**ASSIGNMENT:**
Starting at the line below holding "ATOM 177 O O" and stopping at the line holding "ATOM 188 O O", print every line exactly, both ends included, and leave the rest out.

Records from a collection
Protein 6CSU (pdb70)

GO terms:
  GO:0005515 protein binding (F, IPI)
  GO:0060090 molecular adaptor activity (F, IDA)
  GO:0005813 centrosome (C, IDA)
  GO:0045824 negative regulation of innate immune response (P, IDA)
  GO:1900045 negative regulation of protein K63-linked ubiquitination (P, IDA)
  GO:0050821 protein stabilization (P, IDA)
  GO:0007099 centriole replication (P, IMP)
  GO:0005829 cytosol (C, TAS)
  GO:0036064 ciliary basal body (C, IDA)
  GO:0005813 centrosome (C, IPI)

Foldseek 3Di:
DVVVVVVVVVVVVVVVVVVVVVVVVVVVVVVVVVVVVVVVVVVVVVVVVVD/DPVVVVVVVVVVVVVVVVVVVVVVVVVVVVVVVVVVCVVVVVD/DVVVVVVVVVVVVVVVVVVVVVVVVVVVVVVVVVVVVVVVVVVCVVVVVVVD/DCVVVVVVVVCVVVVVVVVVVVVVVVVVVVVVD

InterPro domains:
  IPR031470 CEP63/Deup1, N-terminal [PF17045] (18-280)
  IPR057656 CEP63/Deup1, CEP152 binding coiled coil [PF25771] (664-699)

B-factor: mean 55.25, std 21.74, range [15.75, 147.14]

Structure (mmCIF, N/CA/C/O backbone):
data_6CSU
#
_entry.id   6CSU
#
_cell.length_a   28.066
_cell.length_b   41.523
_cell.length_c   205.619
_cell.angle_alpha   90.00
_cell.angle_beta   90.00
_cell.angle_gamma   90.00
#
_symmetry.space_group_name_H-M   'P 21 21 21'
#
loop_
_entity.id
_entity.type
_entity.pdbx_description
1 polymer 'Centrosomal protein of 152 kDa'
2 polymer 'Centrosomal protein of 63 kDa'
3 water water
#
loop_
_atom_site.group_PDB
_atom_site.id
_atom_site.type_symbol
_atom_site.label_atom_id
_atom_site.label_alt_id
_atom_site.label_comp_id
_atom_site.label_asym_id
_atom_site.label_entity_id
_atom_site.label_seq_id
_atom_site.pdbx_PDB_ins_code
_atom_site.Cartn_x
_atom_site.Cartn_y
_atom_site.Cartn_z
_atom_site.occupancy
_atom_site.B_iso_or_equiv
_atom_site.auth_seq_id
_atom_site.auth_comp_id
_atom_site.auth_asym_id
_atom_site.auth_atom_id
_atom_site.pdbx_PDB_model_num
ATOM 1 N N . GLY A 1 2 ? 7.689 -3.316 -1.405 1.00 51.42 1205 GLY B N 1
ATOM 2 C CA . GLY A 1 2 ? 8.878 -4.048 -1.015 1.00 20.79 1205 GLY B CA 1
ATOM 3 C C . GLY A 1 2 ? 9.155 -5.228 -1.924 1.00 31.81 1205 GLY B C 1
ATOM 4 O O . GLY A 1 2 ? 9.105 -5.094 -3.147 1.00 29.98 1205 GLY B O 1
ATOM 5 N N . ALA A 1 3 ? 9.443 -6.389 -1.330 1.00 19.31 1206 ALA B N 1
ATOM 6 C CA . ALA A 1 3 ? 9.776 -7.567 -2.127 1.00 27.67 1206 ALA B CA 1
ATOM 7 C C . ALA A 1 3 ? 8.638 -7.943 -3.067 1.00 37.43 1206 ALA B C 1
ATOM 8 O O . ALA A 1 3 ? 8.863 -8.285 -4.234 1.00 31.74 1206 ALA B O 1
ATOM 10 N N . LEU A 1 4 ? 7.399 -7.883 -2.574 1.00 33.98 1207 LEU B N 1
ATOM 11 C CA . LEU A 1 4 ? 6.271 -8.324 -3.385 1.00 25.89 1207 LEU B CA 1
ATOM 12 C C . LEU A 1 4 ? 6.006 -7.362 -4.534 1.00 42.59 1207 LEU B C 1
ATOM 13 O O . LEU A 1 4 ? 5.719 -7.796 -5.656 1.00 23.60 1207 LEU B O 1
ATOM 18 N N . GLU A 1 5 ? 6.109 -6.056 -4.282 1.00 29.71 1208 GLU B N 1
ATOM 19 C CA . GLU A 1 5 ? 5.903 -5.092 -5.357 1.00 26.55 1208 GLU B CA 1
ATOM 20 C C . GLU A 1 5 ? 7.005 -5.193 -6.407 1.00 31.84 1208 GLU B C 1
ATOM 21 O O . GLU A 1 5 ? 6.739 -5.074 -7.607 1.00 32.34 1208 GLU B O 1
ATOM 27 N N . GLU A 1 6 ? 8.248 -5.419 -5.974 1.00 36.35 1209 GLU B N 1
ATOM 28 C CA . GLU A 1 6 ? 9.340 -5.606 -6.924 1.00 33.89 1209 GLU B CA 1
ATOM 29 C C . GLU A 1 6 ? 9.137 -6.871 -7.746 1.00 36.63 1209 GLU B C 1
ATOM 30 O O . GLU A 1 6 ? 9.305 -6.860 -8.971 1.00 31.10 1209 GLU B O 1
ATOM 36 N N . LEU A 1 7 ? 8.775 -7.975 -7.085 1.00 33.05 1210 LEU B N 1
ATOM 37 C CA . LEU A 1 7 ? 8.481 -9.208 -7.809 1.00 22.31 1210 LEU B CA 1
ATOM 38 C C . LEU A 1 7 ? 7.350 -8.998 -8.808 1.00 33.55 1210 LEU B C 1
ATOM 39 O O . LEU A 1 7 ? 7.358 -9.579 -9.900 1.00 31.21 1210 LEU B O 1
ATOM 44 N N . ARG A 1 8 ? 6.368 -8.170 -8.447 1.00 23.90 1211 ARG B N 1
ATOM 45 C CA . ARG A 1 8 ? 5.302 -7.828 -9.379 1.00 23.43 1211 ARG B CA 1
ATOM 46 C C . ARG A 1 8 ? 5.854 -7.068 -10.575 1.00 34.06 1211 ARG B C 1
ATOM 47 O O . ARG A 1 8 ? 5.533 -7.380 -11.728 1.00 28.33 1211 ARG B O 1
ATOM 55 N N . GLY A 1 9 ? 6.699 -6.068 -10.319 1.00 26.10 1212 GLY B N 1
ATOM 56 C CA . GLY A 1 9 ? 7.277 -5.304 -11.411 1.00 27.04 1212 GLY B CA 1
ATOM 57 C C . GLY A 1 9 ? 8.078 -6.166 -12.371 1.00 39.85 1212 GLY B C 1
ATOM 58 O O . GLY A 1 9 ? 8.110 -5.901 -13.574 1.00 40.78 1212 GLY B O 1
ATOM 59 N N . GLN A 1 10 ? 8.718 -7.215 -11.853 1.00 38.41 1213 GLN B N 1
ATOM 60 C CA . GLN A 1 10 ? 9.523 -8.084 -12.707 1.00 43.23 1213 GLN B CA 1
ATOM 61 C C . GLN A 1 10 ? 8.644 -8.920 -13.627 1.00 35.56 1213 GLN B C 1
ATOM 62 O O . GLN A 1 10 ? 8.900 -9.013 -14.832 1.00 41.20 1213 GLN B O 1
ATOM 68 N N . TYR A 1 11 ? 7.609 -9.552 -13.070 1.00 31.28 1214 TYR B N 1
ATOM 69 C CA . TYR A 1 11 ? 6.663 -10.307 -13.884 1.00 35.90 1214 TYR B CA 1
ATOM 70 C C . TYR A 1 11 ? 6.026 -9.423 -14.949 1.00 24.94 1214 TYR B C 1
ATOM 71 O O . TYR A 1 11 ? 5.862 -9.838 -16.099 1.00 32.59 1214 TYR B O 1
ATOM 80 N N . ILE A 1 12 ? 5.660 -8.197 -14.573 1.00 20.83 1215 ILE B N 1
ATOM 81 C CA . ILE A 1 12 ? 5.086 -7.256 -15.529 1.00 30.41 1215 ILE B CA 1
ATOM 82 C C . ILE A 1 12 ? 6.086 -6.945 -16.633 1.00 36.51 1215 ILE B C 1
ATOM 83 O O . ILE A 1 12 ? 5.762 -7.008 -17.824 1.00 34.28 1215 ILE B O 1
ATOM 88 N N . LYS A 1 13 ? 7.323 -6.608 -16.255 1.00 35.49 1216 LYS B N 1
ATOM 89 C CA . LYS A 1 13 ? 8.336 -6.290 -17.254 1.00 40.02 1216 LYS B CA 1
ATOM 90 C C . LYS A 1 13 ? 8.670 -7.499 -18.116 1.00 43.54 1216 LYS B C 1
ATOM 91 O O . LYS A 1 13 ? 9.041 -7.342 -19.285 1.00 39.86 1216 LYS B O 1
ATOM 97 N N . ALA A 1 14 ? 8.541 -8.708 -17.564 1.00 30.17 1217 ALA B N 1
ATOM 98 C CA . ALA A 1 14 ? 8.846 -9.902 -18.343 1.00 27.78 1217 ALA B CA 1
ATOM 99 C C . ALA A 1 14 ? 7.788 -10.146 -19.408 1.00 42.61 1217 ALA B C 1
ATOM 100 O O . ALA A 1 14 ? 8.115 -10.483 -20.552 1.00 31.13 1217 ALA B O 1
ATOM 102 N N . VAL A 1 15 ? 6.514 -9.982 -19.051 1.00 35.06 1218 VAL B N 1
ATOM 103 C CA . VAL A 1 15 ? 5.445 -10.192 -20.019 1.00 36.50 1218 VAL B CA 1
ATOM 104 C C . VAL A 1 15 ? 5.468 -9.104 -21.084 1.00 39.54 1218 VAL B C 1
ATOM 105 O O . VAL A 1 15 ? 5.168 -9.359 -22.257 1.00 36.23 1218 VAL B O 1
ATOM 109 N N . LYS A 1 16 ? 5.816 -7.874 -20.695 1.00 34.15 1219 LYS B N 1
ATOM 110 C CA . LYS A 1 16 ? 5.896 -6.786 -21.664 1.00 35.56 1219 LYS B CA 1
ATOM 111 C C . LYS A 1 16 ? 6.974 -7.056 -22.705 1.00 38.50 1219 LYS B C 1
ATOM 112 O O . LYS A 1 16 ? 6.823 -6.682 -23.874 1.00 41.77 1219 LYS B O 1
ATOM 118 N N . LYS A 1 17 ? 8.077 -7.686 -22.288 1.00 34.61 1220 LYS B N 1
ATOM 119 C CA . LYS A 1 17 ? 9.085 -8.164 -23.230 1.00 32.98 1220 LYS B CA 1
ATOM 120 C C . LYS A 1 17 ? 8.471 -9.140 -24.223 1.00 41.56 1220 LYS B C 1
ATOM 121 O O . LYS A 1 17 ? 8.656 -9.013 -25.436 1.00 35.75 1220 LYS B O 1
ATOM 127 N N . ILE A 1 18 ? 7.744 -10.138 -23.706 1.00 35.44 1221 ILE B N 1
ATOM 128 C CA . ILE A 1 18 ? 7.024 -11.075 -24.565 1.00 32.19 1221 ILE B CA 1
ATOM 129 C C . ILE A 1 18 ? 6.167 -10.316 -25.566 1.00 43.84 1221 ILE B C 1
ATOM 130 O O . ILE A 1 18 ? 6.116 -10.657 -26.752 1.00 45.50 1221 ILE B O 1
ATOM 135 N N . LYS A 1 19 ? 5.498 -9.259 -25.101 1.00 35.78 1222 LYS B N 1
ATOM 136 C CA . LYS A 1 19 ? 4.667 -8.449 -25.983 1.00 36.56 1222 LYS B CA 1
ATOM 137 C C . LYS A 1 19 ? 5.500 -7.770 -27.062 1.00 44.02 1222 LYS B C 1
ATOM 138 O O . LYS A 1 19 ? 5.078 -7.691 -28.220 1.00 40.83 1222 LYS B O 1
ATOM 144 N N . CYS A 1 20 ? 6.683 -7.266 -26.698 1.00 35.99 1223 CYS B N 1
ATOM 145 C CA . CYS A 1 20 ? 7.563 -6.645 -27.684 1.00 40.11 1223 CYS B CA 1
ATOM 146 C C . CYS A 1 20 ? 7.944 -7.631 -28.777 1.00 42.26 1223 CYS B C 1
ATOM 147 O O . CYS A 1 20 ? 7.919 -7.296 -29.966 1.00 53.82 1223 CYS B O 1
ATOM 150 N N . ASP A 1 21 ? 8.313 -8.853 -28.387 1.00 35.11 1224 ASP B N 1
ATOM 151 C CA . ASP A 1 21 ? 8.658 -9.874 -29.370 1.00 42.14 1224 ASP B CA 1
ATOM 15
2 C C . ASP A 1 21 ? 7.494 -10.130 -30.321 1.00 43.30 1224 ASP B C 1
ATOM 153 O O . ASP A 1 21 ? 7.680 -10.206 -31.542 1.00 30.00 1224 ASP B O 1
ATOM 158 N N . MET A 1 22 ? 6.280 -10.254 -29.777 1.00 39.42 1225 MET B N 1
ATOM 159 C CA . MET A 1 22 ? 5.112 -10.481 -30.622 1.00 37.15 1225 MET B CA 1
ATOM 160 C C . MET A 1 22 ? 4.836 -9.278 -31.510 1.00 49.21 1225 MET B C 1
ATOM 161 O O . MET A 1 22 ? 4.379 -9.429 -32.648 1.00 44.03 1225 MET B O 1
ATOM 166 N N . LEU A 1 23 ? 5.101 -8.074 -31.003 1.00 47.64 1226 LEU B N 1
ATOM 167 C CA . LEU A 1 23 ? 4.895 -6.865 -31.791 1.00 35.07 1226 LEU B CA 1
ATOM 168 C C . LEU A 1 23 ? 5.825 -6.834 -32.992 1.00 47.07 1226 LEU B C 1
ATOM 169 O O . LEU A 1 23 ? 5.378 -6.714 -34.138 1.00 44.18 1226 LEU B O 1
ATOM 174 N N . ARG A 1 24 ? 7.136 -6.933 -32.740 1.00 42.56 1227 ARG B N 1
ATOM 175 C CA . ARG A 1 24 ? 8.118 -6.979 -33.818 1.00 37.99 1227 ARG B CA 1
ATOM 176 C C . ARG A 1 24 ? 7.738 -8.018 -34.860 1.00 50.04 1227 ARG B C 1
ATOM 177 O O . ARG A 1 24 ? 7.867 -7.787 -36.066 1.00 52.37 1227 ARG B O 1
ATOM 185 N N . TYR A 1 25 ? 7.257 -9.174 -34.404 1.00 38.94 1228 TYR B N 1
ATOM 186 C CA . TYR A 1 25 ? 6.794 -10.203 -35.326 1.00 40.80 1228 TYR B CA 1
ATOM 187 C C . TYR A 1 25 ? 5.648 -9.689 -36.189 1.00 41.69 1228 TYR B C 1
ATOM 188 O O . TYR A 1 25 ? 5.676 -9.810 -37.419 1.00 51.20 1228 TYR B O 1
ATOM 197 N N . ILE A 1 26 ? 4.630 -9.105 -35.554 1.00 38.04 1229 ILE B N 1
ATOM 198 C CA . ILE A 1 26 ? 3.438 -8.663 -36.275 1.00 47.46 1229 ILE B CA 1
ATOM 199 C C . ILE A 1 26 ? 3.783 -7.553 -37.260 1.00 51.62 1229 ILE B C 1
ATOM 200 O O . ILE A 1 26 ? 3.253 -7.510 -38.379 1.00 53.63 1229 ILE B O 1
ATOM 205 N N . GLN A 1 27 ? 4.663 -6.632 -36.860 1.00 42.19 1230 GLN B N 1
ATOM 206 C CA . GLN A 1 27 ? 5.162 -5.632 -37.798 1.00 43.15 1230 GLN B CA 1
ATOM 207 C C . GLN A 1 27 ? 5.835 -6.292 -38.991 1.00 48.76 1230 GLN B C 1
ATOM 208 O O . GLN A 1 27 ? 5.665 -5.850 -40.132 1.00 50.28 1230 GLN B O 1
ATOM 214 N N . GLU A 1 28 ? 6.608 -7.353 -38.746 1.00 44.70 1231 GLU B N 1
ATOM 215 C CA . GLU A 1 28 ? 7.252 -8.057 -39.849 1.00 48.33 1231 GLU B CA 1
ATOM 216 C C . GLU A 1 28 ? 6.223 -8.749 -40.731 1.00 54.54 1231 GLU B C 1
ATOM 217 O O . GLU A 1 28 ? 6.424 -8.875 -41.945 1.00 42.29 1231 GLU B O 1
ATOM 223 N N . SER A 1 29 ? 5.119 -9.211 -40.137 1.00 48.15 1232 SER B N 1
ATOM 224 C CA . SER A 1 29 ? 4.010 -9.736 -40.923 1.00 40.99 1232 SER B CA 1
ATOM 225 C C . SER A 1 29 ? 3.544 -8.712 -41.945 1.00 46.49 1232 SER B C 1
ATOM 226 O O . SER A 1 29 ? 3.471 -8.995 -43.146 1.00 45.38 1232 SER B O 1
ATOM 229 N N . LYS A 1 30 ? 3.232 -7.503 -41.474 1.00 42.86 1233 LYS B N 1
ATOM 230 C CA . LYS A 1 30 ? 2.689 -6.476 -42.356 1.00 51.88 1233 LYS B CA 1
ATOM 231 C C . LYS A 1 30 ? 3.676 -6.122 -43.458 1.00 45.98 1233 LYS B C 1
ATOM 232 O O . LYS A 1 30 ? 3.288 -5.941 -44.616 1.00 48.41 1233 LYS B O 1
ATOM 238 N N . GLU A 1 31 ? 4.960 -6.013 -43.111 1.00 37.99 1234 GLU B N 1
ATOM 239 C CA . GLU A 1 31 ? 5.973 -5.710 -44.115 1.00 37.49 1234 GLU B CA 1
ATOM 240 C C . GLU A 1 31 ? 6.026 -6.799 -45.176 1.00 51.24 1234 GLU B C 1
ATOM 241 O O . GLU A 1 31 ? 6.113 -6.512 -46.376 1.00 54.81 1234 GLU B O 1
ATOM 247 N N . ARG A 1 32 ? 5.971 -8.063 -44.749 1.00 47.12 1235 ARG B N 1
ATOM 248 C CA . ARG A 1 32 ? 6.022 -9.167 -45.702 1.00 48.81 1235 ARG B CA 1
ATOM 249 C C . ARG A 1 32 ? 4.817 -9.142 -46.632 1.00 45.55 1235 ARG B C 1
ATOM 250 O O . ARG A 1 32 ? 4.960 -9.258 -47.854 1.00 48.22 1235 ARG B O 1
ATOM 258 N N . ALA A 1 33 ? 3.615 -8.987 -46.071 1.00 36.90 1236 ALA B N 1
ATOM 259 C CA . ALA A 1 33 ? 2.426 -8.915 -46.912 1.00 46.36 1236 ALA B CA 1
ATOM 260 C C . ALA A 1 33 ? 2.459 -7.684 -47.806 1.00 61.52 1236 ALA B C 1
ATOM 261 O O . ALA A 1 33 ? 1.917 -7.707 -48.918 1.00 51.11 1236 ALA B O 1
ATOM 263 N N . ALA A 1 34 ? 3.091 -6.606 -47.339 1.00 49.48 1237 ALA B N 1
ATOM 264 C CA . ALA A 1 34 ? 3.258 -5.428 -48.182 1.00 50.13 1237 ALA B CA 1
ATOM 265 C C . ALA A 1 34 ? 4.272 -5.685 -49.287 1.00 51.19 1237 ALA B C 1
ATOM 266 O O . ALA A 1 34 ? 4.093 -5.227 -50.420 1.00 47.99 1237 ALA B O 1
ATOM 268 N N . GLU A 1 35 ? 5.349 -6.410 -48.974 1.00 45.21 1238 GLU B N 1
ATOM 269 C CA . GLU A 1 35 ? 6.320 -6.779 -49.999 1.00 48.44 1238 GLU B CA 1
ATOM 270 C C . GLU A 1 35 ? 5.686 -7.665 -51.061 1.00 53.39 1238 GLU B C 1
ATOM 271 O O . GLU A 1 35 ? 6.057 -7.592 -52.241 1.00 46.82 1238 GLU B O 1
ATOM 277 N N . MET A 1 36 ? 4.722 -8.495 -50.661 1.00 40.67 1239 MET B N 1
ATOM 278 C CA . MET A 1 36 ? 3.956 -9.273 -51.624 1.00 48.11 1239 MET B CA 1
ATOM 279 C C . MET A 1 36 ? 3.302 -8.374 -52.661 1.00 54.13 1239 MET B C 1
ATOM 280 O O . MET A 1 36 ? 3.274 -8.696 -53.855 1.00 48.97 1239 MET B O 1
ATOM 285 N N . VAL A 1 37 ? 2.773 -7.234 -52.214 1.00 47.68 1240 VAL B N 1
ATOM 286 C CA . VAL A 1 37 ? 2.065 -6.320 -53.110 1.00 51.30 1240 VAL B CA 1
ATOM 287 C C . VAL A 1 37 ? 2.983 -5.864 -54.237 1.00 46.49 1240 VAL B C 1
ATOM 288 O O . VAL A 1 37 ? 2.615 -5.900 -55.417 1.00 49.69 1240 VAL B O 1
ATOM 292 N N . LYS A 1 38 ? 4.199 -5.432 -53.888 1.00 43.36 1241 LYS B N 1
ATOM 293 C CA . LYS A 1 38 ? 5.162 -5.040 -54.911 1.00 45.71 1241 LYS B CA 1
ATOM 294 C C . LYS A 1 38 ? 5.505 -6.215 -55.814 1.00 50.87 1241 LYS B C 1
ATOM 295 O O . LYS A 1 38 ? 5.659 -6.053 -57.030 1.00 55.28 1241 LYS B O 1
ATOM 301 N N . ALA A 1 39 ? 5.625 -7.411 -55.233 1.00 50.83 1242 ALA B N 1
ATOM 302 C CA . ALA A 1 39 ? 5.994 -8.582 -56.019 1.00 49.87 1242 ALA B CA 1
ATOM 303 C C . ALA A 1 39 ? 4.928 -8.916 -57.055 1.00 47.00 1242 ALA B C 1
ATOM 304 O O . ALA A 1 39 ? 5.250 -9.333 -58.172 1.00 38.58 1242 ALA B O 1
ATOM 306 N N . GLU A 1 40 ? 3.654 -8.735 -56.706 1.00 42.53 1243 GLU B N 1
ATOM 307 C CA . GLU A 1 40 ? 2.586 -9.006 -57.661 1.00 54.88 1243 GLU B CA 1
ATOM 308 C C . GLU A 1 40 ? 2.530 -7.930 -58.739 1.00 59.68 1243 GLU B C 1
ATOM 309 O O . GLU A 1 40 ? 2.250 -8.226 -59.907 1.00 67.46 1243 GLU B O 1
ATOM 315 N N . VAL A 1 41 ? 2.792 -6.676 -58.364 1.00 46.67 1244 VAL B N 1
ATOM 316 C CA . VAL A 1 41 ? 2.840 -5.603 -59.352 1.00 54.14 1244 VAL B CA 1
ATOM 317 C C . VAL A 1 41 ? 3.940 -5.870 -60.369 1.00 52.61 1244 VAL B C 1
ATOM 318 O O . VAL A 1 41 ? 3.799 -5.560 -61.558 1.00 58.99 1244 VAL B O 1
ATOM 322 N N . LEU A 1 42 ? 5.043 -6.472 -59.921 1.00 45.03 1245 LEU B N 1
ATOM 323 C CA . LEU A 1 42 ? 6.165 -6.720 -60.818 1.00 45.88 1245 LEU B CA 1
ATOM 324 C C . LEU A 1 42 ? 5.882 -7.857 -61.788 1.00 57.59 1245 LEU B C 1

**RESULT OF THIS TASK:**
ATOM 177 O O . ARG A 1 24 ? 7.867 -7.787 -36.066 1.00 52.37 1227 ARG B O 1
ATOM 185 N N . TYR A 1 25 ? 7.257 -9.174 -34.404 1.00 38.94 1228 TYR B N 1
ATOM 186 C CA . TYR A 1 25 ? 6.794 -10.203 -35.326 1.00 40.80 1228 TYR B CA 1
ATOM 187 C C . TYR A 1 25 ? 5.648 -9.689 -36.189 1.00 41.69 1228 TYR B C 1
ATOM 188 O O . TYR A 1 25 ? 5.676 -9.810 -37.419 1.00 51.20 1228 TYR B O 1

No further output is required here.